## About this exercise
Starting at the line with "ATOM 24 N N" and going on through the line with "ATOM 36 N N", reproduce each line in the records below exactly and nothing more.

## Data for processing

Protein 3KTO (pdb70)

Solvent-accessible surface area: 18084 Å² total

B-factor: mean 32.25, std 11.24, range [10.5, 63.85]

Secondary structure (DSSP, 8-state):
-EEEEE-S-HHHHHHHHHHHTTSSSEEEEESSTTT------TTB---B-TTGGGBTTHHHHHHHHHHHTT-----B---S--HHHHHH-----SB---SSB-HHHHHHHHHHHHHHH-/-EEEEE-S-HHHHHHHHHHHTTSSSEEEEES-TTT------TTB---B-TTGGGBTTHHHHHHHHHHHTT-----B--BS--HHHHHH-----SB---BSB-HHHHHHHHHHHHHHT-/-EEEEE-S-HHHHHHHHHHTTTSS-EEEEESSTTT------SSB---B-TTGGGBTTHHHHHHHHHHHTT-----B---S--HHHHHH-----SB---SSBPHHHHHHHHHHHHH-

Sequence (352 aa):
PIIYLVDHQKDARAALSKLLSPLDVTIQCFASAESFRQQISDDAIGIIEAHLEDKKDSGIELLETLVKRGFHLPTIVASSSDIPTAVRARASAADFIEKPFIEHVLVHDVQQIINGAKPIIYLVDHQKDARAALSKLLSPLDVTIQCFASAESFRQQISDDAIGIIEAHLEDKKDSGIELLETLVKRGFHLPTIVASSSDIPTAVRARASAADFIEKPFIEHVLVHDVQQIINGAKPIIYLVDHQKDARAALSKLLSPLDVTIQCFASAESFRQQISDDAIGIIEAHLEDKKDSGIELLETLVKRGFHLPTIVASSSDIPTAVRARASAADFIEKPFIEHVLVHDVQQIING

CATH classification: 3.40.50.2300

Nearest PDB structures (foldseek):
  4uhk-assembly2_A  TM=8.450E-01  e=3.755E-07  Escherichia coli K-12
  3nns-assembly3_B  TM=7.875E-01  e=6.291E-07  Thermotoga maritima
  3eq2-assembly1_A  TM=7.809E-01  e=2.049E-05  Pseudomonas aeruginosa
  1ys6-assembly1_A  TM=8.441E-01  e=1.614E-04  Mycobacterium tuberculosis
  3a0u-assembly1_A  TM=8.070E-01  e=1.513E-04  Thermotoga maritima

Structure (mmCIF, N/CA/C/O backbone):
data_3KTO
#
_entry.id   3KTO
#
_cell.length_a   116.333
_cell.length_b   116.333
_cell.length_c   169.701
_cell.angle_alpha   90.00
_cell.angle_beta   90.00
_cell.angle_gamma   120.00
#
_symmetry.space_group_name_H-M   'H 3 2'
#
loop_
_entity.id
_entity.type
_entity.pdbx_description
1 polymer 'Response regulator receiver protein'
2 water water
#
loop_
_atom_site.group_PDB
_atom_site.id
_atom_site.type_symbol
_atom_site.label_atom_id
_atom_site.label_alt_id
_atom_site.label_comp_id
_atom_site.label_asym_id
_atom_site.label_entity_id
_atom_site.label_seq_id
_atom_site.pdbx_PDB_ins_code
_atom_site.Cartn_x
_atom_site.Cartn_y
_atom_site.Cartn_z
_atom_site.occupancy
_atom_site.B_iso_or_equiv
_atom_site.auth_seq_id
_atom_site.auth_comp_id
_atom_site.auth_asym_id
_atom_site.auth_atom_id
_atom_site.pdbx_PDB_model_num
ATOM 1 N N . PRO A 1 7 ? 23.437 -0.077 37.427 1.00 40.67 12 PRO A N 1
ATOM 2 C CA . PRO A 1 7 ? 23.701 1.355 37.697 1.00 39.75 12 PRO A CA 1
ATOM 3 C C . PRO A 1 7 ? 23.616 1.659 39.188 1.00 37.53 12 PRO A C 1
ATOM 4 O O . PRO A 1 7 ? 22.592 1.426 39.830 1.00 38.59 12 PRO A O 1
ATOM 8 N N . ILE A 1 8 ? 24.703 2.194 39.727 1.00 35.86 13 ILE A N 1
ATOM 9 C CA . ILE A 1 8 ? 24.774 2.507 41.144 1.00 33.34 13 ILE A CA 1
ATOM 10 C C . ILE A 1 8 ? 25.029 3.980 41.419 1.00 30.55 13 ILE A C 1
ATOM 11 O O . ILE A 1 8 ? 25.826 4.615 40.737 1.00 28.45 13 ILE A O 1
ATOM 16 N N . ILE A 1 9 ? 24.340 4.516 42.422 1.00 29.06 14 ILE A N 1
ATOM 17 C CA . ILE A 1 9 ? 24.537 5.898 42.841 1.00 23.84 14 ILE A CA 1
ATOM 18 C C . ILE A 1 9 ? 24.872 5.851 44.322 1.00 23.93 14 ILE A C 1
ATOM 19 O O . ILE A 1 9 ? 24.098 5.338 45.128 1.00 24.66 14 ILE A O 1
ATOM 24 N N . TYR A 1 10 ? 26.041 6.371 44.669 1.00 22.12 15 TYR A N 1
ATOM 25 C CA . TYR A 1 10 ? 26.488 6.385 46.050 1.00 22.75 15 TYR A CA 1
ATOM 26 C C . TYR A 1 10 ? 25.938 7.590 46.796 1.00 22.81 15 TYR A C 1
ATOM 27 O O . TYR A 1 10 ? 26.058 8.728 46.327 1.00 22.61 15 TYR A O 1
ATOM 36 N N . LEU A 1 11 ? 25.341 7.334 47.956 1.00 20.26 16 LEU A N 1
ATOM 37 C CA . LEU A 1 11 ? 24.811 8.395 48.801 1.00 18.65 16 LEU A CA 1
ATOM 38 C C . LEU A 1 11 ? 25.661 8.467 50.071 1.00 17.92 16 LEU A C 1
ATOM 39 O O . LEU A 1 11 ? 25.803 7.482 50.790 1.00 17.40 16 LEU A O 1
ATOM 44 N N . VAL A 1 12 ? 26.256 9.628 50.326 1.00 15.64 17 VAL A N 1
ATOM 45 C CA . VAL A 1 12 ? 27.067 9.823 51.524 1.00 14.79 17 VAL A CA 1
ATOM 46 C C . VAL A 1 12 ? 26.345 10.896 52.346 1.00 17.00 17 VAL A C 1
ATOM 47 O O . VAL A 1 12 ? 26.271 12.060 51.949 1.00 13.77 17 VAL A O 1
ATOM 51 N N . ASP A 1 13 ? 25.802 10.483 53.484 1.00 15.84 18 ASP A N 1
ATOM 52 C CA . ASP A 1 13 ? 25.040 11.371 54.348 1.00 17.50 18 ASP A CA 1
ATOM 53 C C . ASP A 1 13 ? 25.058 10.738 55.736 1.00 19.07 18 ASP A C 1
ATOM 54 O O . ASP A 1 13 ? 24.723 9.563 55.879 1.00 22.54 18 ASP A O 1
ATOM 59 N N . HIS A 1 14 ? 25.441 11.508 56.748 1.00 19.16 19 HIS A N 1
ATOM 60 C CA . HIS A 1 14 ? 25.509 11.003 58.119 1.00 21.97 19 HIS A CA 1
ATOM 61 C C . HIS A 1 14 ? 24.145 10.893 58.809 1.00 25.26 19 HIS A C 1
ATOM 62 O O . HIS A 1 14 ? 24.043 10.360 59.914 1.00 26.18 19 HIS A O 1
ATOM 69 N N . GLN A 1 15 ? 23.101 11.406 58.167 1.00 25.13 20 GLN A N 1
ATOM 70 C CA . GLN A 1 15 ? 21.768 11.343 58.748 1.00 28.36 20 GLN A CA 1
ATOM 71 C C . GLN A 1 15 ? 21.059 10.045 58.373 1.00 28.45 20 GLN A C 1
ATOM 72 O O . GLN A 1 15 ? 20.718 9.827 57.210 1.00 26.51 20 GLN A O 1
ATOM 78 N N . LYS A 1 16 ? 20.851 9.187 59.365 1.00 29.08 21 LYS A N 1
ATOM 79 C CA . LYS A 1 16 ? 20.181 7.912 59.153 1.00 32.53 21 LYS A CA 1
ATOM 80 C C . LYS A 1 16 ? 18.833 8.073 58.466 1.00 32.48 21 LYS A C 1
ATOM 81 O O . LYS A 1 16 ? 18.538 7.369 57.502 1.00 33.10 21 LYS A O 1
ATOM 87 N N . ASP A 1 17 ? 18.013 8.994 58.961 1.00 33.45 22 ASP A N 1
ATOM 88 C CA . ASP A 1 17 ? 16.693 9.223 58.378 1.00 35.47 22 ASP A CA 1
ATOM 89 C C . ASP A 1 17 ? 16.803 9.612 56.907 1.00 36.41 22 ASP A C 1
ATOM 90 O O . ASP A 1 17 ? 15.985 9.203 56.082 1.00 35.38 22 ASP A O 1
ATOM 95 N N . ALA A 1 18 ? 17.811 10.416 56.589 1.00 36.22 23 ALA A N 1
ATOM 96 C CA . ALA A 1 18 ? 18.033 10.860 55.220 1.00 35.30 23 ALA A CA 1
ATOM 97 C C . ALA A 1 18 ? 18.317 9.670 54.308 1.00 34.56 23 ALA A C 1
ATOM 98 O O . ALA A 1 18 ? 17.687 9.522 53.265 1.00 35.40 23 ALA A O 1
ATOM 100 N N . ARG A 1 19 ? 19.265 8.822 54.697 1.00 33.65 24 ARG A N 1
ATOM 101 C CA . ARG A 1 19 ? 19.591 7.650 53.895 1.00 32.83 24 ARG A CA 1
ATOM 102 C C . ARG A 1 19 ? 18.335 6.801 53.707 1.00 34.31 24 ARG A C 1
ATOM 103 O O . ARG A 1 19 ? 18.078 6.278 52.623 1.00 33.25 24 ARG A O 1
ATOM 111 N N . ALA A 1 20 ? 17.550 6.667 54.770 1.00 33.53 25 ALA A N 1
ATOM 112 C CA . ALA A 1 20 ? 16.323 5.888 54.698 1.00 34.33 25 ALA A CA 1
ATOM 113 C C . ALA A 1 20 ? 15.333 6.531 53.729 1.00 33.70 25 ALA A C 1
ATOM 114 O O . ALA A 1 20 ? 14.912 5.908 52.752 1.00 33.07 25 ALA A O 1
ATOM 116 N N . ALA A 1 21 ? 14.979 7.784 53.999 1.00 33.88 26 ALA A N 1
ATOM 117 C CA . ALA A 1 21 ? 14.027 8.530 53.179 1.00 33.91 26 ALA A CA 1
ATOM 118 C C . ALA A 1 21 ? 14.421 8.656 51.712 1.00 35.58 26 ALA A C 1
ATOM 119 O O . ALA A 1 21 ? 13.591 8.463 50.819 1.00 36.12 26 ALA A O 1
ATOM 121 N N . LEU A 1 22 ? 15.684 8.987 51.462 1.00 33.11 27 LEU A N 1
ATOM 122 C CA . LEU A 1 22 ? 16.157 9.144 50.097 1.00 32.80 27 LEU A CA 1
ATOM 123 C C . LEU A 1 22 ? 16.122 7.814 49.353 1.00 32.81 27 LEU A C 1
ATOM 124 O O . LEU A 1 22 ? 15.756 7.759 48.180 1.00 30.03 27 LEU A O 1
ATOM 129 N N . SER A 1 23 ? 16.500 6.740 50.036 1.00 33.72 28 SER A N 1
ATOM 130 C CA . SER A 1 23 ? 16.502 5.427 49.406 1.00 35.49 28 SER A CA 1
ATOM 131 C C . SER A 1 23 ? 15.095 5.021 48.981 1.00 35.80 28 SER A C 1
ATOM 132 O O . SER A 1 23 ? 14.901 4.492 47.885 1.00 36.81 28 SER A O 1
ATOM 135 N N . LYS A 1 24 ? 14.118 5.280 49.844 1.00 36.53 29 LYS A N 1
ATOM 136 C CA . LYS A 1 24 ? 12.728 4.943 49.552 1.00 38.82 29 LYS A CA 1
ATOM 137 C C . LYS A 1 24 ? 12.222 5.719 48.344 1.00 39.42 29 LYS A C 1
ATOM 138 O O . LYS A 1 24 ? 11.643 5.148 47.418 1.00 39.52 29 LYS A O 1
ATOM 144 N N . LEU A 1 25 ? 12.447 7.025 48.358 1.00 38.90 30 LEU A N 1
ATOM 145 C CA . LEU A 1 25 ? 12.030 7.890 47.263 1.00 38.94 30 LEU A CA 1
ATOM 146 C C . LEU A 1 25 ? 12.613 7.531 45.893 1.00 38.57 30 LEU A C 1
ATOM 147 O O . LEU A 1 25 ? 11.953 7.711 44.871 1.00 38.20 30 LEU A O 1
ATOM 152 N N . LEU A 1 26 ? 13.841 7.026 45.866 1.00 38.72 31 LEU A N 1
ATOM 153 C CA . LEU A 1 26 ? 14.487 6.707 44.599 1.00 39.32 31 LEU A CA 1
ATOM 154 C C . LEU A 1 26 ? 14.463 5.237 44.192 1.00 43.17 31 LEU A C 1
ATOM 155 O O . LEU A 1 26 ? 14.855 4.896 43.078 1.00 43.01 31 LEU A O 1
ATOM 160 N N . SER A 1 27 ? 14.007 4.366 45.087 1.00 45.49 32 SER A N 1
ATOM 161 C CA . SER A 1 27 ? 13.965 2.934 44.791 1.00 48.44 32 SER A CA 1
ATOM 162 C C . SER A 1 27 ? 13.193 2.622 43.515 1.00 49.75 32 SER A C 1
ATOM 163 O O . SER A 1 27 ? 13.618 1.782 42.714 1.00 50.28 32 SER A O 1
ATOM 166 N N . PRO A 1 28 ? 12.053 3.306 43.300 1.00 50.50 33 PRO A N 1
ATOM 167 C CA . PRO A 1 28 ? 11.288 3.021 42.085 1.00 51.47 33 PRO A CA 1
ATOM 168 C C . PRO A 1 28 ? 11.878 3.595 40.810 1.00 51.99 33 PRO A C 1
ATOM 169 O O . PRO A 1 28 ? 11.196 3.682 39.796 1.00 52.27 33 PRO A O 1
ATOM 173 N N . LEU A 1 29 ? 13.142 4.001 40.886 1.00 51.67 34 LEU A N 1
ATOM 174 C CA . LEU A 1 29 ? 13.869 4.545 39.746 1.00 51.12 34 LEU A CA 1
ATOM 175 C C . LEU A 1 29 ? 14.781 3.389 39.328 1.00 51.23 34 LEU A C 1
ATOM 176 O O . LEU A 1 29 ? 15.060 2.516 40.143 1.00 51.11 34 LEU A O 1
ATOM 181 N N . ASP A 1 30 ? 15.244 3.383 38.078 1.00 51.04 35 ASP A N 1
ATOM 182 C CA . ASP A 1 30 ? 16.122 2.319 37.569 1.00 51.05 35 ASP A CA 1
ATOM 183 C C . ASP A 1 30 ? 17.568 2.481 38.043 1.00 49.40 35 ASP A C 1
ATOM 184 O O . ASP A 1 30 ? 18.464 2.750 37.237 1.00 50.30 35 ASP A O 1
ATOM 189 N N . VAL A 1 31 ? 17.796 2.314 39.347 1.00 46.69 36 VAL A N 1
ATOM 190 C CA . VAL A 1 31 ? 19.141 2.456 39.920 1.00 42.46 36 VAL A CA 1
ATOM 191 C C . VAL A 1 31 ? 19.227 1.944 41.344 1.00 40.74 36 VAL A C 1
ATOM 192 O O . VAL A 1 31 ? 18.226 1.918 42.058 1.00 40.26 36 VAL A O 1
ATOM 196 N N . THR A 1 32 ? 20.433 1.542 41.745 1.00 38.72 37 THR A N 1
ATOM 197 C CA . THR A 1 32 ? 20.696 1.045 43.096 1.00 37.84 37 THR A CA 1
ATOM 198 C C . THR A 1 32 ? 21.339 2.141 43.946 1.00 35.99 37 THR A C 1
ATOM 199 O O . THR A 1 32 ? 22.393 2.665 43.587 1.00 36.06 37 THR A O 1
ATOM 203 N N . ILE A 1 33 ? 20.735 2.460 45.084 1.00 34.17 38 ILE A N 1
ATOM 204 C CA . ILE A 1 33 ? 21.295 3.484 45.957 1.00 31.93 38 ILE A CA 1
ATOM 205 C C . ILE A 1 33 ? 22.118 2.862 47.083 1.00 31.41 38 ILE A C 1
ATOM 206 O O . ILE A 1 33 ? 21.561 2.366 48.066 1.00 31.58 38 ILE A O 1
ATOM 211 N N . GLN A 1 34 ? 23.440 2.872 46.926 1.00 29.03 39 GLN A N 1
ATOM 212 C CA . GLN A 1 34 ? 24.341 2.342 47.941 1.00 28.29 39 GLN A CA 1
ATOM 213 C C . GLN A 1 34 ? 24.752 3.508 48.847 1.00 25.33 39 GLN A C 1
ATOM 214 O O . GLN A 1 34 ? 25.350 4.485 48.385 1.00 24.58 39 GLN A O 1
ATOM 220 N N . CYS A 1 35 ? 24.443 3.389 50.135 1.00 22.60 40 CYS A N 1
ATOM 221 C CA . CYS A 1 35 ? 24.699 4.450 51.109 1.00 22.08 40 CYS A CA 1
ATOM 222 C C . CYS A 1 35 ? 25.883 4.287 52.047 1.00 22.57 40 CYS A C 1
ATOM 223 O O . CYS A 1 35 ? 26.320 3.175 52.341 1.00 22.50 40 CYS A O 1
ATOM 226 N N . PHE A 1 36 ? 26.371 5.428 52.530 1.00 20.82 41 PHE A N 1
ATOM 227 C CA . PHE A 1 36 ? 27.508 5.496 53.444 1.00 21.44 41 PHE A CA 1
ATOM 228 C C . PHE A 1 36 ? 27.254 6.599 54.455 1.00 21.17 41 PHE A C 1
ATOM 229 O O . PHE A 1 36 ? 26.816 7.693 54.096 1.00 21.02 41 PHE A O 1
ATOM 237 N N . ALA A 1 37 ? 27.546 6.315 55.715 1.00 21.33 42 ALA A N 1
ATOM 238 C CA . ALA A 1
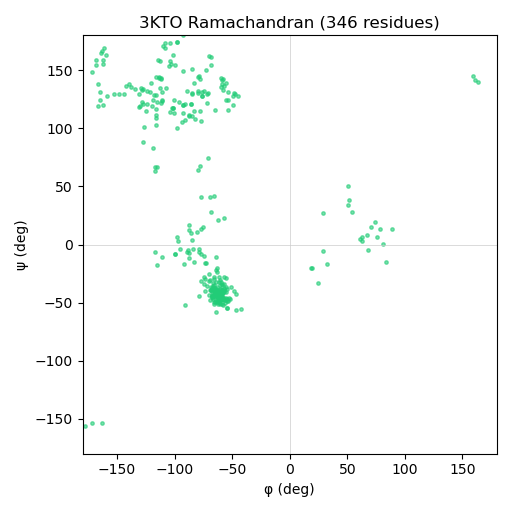 37 ? 27.314 7.275 56.785 1.00 23.18 42 ALA A CA 1
ATOM 239 C C . ALA A 1 37 ? 28.411 8.316 57.013 1.00 22.55 42 ALA A C 1
ATOM 240 O O . ALA A 1 37 ? 28.249 9.202 57.858 1.00 24.16 42 ALA A O 1
ATOM 242 N N . SER A 1 38 ? 29.520 8.222 56.283 1.00 20.78 43 SER A N 1
ATOM 243 C CA . SER A 1 38 ? 30.607 9.191 56.455 1.00 21.11 43 SER A CA 1
ATOM 244 C C . SER A 1 38 ? 31.571 9.180 55.279 1.00 21.46 43 SER A C 1
ATOM 245 O O . SER A 1 38 ? 31.553 8.262 54.463 1.00 21.34 43 SER A O 1
ATOM 248 N N . ALA A 1 39 ? 32.421 10.202 55.205 1.00 22.56 44 ALA A N 1
ATOM 249 C CA . ALA A 1 39 ? 33.413 10.293 54.137 1.00 22.94 44 ALA A CA 1
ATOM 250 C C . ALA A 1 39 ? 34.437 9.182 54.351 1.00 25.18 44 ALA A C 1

## Task response
ATOM 24 N N . TYR A 1 10 ? 26.041 6.371 44.669 1.00 22.12 15 TYR A N 1
ATOM 25 C CA . TYR A 1 10 ? 26.488 6.385 46.050 1.00 22.75 15 TYR A CA 1
ATOM 26 C C . TYR A 1 10 ? 25.938 7.590 46.796 1.00 22.81 15 TYR A C 1
ATOM 27 O O . TYR A 1 10 ? 26.058 8.728 46.327 1.00 22.61 15 TYR A O 1
ATOM 36 N N . LEU A 1 11 ? 25.341 7.334 47.956 1.00 20.26 16 LEU A N 1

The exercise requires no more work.